(Records from a collection)
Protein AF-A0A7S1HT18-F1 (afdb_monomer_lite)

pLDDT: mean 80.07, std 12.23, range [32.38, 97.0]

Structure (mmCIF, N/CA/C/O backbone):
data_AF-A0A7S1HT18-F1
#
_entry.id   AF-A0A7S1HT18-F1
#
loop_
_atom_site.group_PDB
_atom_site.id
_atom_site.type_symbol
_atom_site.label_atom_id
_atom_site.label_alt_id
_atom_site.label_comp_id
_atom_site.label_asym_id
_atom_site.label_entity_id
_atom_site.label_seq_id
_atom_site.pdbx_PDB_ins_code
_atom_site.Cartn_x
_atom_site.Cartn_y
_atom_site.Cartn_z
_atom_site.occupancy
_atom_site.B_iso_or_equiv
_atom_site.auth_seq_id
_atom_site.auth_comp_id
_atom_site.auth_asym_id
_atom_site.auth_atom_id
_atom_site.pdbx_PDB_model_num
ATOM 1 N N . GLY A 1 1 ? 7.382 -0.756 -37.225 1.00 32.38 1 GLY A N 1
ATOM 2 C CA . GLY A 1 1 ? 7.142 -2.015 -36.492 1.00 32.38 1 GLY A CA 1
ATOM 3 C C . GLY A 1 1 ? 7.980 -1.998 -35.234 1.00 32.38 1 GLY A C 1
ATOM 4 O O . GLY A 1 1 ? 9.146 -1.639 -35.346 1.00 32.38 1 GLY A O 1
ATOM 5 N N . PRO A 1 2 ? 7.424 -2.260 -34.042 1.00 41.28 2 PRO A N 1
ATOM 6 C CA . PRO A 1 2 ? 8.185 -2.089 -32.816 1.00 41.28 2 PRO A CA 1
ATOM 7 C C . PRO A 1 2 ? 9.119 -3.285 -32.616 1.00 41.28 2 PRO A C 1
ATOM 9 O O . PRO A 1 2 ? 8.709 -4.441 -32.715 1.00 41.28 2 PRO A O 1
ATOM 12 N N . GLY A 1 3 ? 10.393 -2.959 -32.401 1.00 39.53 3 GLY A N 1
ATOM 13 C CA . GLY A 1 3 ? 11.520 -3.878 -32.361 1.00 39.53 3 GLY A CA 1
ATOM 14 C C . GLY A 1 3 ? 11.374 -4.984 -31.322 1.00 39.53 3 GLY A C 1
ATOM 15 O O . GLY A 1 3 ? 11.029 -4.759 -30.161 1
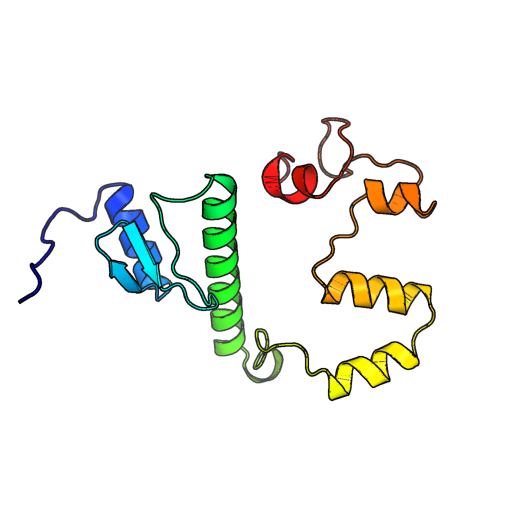.00 39.53 3 GLY A O 1
ATOM 16 N N . SER A 1 4 ? 11.684 -6.198 -31.767 1.00 42.72 4 SER A N 1
ATOM 17 C CA . SER A 1 4 ? 11.840 -7.373 -30.924 1.00 42.72 4 SER A CA 1
ATOM 18 C C . SER A 1 4 ? 13.017 -7.143 -29.964 1.00 42.72 4 SER A C 1
ATOM 20 O O . SER A 1 4 ? 14.176 -7.123 -30.379 1.00 42.72 4 SER A O 1
ATOM 22 N N . LEU A 1 5 ? 12.723 -6.979 -28.671 1.00 49.66 5 LEU A N 1
ATOM 23 C CA . LEU A 1 5 ? 13.707 -7.056 -27.588 1.00 49.66 5 LEU A CA 1
ATOM 24 C C . LEU A 1 5 ? 14.103 -8.529 -27.382 1.00 49.66 5 LEU A C 1
ATOM 26 O O . LEU A 1 5 ? 13.654 -9.199 -26.450 1.00 49.66 5 LEU A O 1
ATOM 30 N N . GLY A 1 6 ? 14.910 -9.038 -28.311 1.00 46.44 6 GLY A N 1
ATOM 31 C CA . GLY A 1 6 ? 15.612 -10.314 -28.225 1.00 46.44 6 GLY A CA 1
ATOM 32 C C . GLY A 1 6 ? 16.951 -10.122 -27.517 1.00 46.44 6 GLY A C 1
ATOM 33 O O . GLY A 1 6 ? 17.990 -10.050 -28.159 1.00 46.44 6 GLY A O 1
ATOM 34 N N . GLY A 1 7 ? 16.926 -9.994 -26.192 1.00 48.66 7 GLY A N 1
ATOM 35 C CA . GLY A 1 7 ? 18.118 -9.913 -25.347 1.00 48.66 7 GLY A CA 1
ATOM 36 C C . GLY A 1 7 ? 17.841 -10.604 -24.016 1.00 48.66 7 GLY A C 1
ATOM 37 O O . GLY A 1 7 ? 16.771 -10.412 -23.443 1.00 48.66 7 GLY A O 1
ATOM 38 N N . LYS A 1 8 ? 18.767 -11.468 -23.583 1.00 51.47 8 LYS A N 1
ATOM 39 C CA . LYS A 1 8 ? 18.660 -12.416 -22.456 1.00 51.47 8 LYS A CA 1
ATOM 40 C C . LYS A 1 8 ? 17.844 -11.873 -21.269 1.00 51.47 8 LYS A C 1
ATOM 42 O O . LYS A 1 8 ? 18.254 -10.932 -20.594 1.00 51.47 8 LYS A O 1
ATOM 47 N N . ARG A 1 9 ? 16.705 -12.519 -20.991 1.00 55.59 9 ARG A N 1
ATOM 48 C CA . ARG A 1 9 ? 15.775 -12.189 -19.889 1.00 55.59 9 ARG A CA 1
ATOM 49 C C . ARG A 1 9 ? 16.281 -12.636 -18.506 1.00 55.59 9 ARG A C 1
ATOM 51 O O . ARG A 1 9 ? 15.590 -12.428 -17.516 1.00 55.59 9 ARG A O 1
ATOM 58 N N . ASP A 1 10 ? 17.489 -13.193 -18.437 1.00 68.06 10 ASP A N 1
ATOM 59 C CA . ASP A 1 10 ? 18.051 -13.814 -17.231 1.00 68.06 10 ASP A CA 1
ATOM 60 C C . ASP A 1 10 ? 18.739 -12.820 -16.282 1.00 68.06 10 ASP A C 1
ATOM 62 O O . ASP A 1 10 ? 19.087 -13.171 -15.155 1.00 68.06 10 ASP A O 1
ATOM 66 N N . GLY A 1 11 ? 18.936 -11.570 -16.711 1.00 78.50 11 GLY A N 1
ATOM 67 C CA . GLY A 1 11 ? 19.475 -10.515 -15.853 1.00 78.50 11 GLY A CA 1
ATOM 68 C C . GLY A 1 11 ? 18.465 -10.058 -14.788 1.00 78.50 11 GLY A C 1
ATOM 69 O O . GLY A 1 11 ? 17.258 -10.173 -15.006 1.00 78.50 11 GLY A O 1
ATOM 70 N N . PRO A 1 12 ? 18.917 -9.474 -13.660 1.00 77.62 12 PRO A N 1
ATOM 71 C CA . PRO A 1 12 ? 18.028 -8.971 -12.606 1.00 77.62 12 PRO A CA 1
ATOM 72 C C . PRO A 1 12 ? 16.941 -8.029 -13.139 1.00 77.62 12 PRO A C 1
ATOM 74 O O . PRO A 1 12 ? 15.770 -8.175 -12.795 1.00 77.62 12 PRO A O 1
ATOM 77 N N . MET A 1 13 ? 17.312 -7.132 -14.057 1.00 78.44 13 MET A N 1
ATOM 78 C CA . MET A 1 13 ? 16.366 -6.223 -14.702 1.00 78.44 13 MET A CA 1
ATOM 79 C C . MET A 1 13 ? 15.405 -6.955 -15.649 1.00 78.44 13 MET A C 1
ATOM 81 O O . MET A 1 13 ? 14.214 -6.668 -15.668 1.00 78.44 13 MET A O 1
ATOM 85 N N . GLY A 1 14 ? 15.893 -7.949 -16.398 1.00 80.44 14 GLY A N 1
ATOM 86 C CA . GLY A 1 14 ? 15.054 -8.784 -17.262 1.00 80.44 14 GLY A CA 1
ATOM 87 C C . GLY A 1 14 ? 13.975 -9.528 -16.474 1.00 80.44 14 GLY A C 1
ATOM 88 O O . GLY A 1 14 ? 12.808 -9.507 -16.867 1.00 80.44 14 GLY A O 1
ATOM 89 N N . ARG A 1 15 ? 14.346 -10.093 -15.317 1.00 83.56 15 ARG A N 1
ATOM 90 C CA . ARG A 1 15 ? 13.408 -10.725 -14.381 1.00 83.56 15 ARG A CA 1
ATOM 91 C C . ARG A 1 15 ? 12.411 -9.724 -13.810 1.00 83.56 15 ARG A C 1
ATOM 93 O O . ARG A 1 15 ? 11.221 -10.001 -13.839 1.00 83.56 15 ARG A O 1
ATOM 100 N N . ALA A 1 16 ? 12.860 -8.551 -13.364 1.00 81.00 16 ALA A N 1
ATOM 101 C CA . ALA A 1 16 ? 11.965 -7.517 -12.840 1.00 81.00 16 ALA A CA 1
ATOM 102 C C . ALA A 1 16 ? 10.915 -7.076 -13.878 1.00 81.00 16 ALA A C 1
ATOM 104 O O . ALA A 1 16 ? 9.724 -7.007 -13.573 1.00 81.00 16 ALA A O 1
ATOM 105 N N . LEU A 1 17 ? 11.337 -6.847 -15.125 1.00 83.69 17 LEU A N 1
ATOM 106 C CA . LEU A 1 17 ? 10.435 -6.488 -16.221 1.00 83.69 17 LEU A CA 1
ATOM 107 C C . LEU A 1 17 ? 9.481 -7.628 -16.601 1.00 83.69 17 LEU A C 1
ATOM 109 O O . LEU A 1 17 ? 8.335 -7.372 -16.976 1.00 83.69 17 LEU A O 1
ATOM 113 N N . LEU A 1 18 ? 9.935 -8.882 -16.520 1.00 85.00 18 LEU A N 1
ATOM 114 C CA . LEU A 1 18 ? 9.081 -10.048 -16.736 1.00 85.00 18 LEU A CA 1
ATOM 115 C C . LEU A 1 18 ? 8.014 -10.149 -15.642 1.00 85.00 18 LEU A C 1
ATOM 117 O O . LEU A 1 18 ? 6.832 -10.225 -15.966 1.00 85.00 18 LEU A O 1
ATOM 121 N N . THR A 1 19 ? 8.411 -10.039 -14.373 1.00 84.81 19 THR A N 1
ATOM 122 C CA . THR A 1 19 ? 7.487 -10.023 -13.235 1.00 84.81 19 THR A CA 1
ATOM 123 C C . THR A 1 19 ? 6.455 -8.906 -13.384 1.00 84.81 19 THR A C 1
ATOM 125 O O . THR A 1 19 ? 5.266 -9.146 -13.201 1.00 84.81 19 THR A O 1
ATOM 128 N N . ALA A 1 20 ? 6.866 -7.697 -13.782 1.00 85.38 20 ALA A N 1
ATOM 129 C CA . ALA A 1 20 ? 5.939 -6.591 -14.034 1.00 85.38 20 ALA A CA 1
ATOM 130 C C . ALA A 1 20 ? 4.899 -6.939 -15.117 1.00 85.38 20 ALA A C 1
ATOM 132 O O . ALA A 1 20 ? 3.702 -6.698 -14.937 1.00 85.38 20 ALA A O 1
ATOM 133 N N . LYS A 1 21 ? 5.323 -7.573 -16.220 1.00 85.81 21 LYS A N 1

## ASSIGNMENT
Here the output must be the lines above from the line with "ATOM 38 N N" to the line with "ATOM 70 N N", both included, duplicated word for word and nothing else.

## EXERCISE RESULT
ATOM 38 N N . LYS A 1 8 ? 18.767 -11.468 -23.583 1.00 51.47 8 LYS A N 1
ATOM 39 C CA . LYS A 1 8 ? 18.660 -12.416 -22.456 1.00 51.47 8 LYS A CA 1
ATOM 40 C C . LYS A 1 8 ? 17.844 -11.873 -21.269 1.00 51.47 8 LYS A C 1
ATOM 42 O O . LYS A 1 8 ? 18.254 -10.932 -20.594 1.00 51.47 8 LYS A O 1
ATOM 47 N N . ARG A 1 9 ? 16.705 -12.519 -20.991 1.00 55.59 9 ARG A N 1
ATOM 48 C CA . ARG A 1 9 ? 15.775 -12.189 -19.889 1.00 55.59 9 ARG A CA 1
ATOM 49 C C . ARG A 1 9 ? 16.281 -12.636 -18.506 1.00 55.59 9 ARG A C 1
ATOM 51 O O . ARG A 1 9 ? 15.590 -12.428 -17.516 1.00 55.59 9 ARG A O 1
ATOM 58 N N . ASP A 1 10 ? 17.489 -13.193 -18.437 1.00 68.06 10 ASP A N 1
ATOM 59 C CA . ASP A 1 10 ? 18.051 -13.814 -17.231 1.00 68.06 10 ASP A CA 1
ATOM 60 C C . ASP A 1 10 ? 18.739 -12.820 -16.282 1.00 68.06 10 ASP A C 1
ATOM 62 O O . ASP A 1 10 ? 19.087 -13.171 -15.155 1.00 68.06 10 ASP A O 1
ATOM 66 N N . GLY A 1 11 ? 18.936 -11.570 -16.711 1.00 78.50 11 GLY A N 1
ATOM 67 C CA . GLY A 1 11 ? 19.475 -10.515 -15.853 1.00 78.50 11 GLY A CA 1
ATOM 68 C C . GLY A 1 11 ? 18.465 -10.058 -14.788 1.00 78.50 11 GLY A C 1
ATOM 69 O O . GLY A 1 11 ? 17.258 -10.173 -15.006 1.00 78.50 11 GLY A O 1
ATOM 70 N N . PRO A 1 12 ? 18.917 -9.474 -13.660 1.00 77.62 12 PRO A N 1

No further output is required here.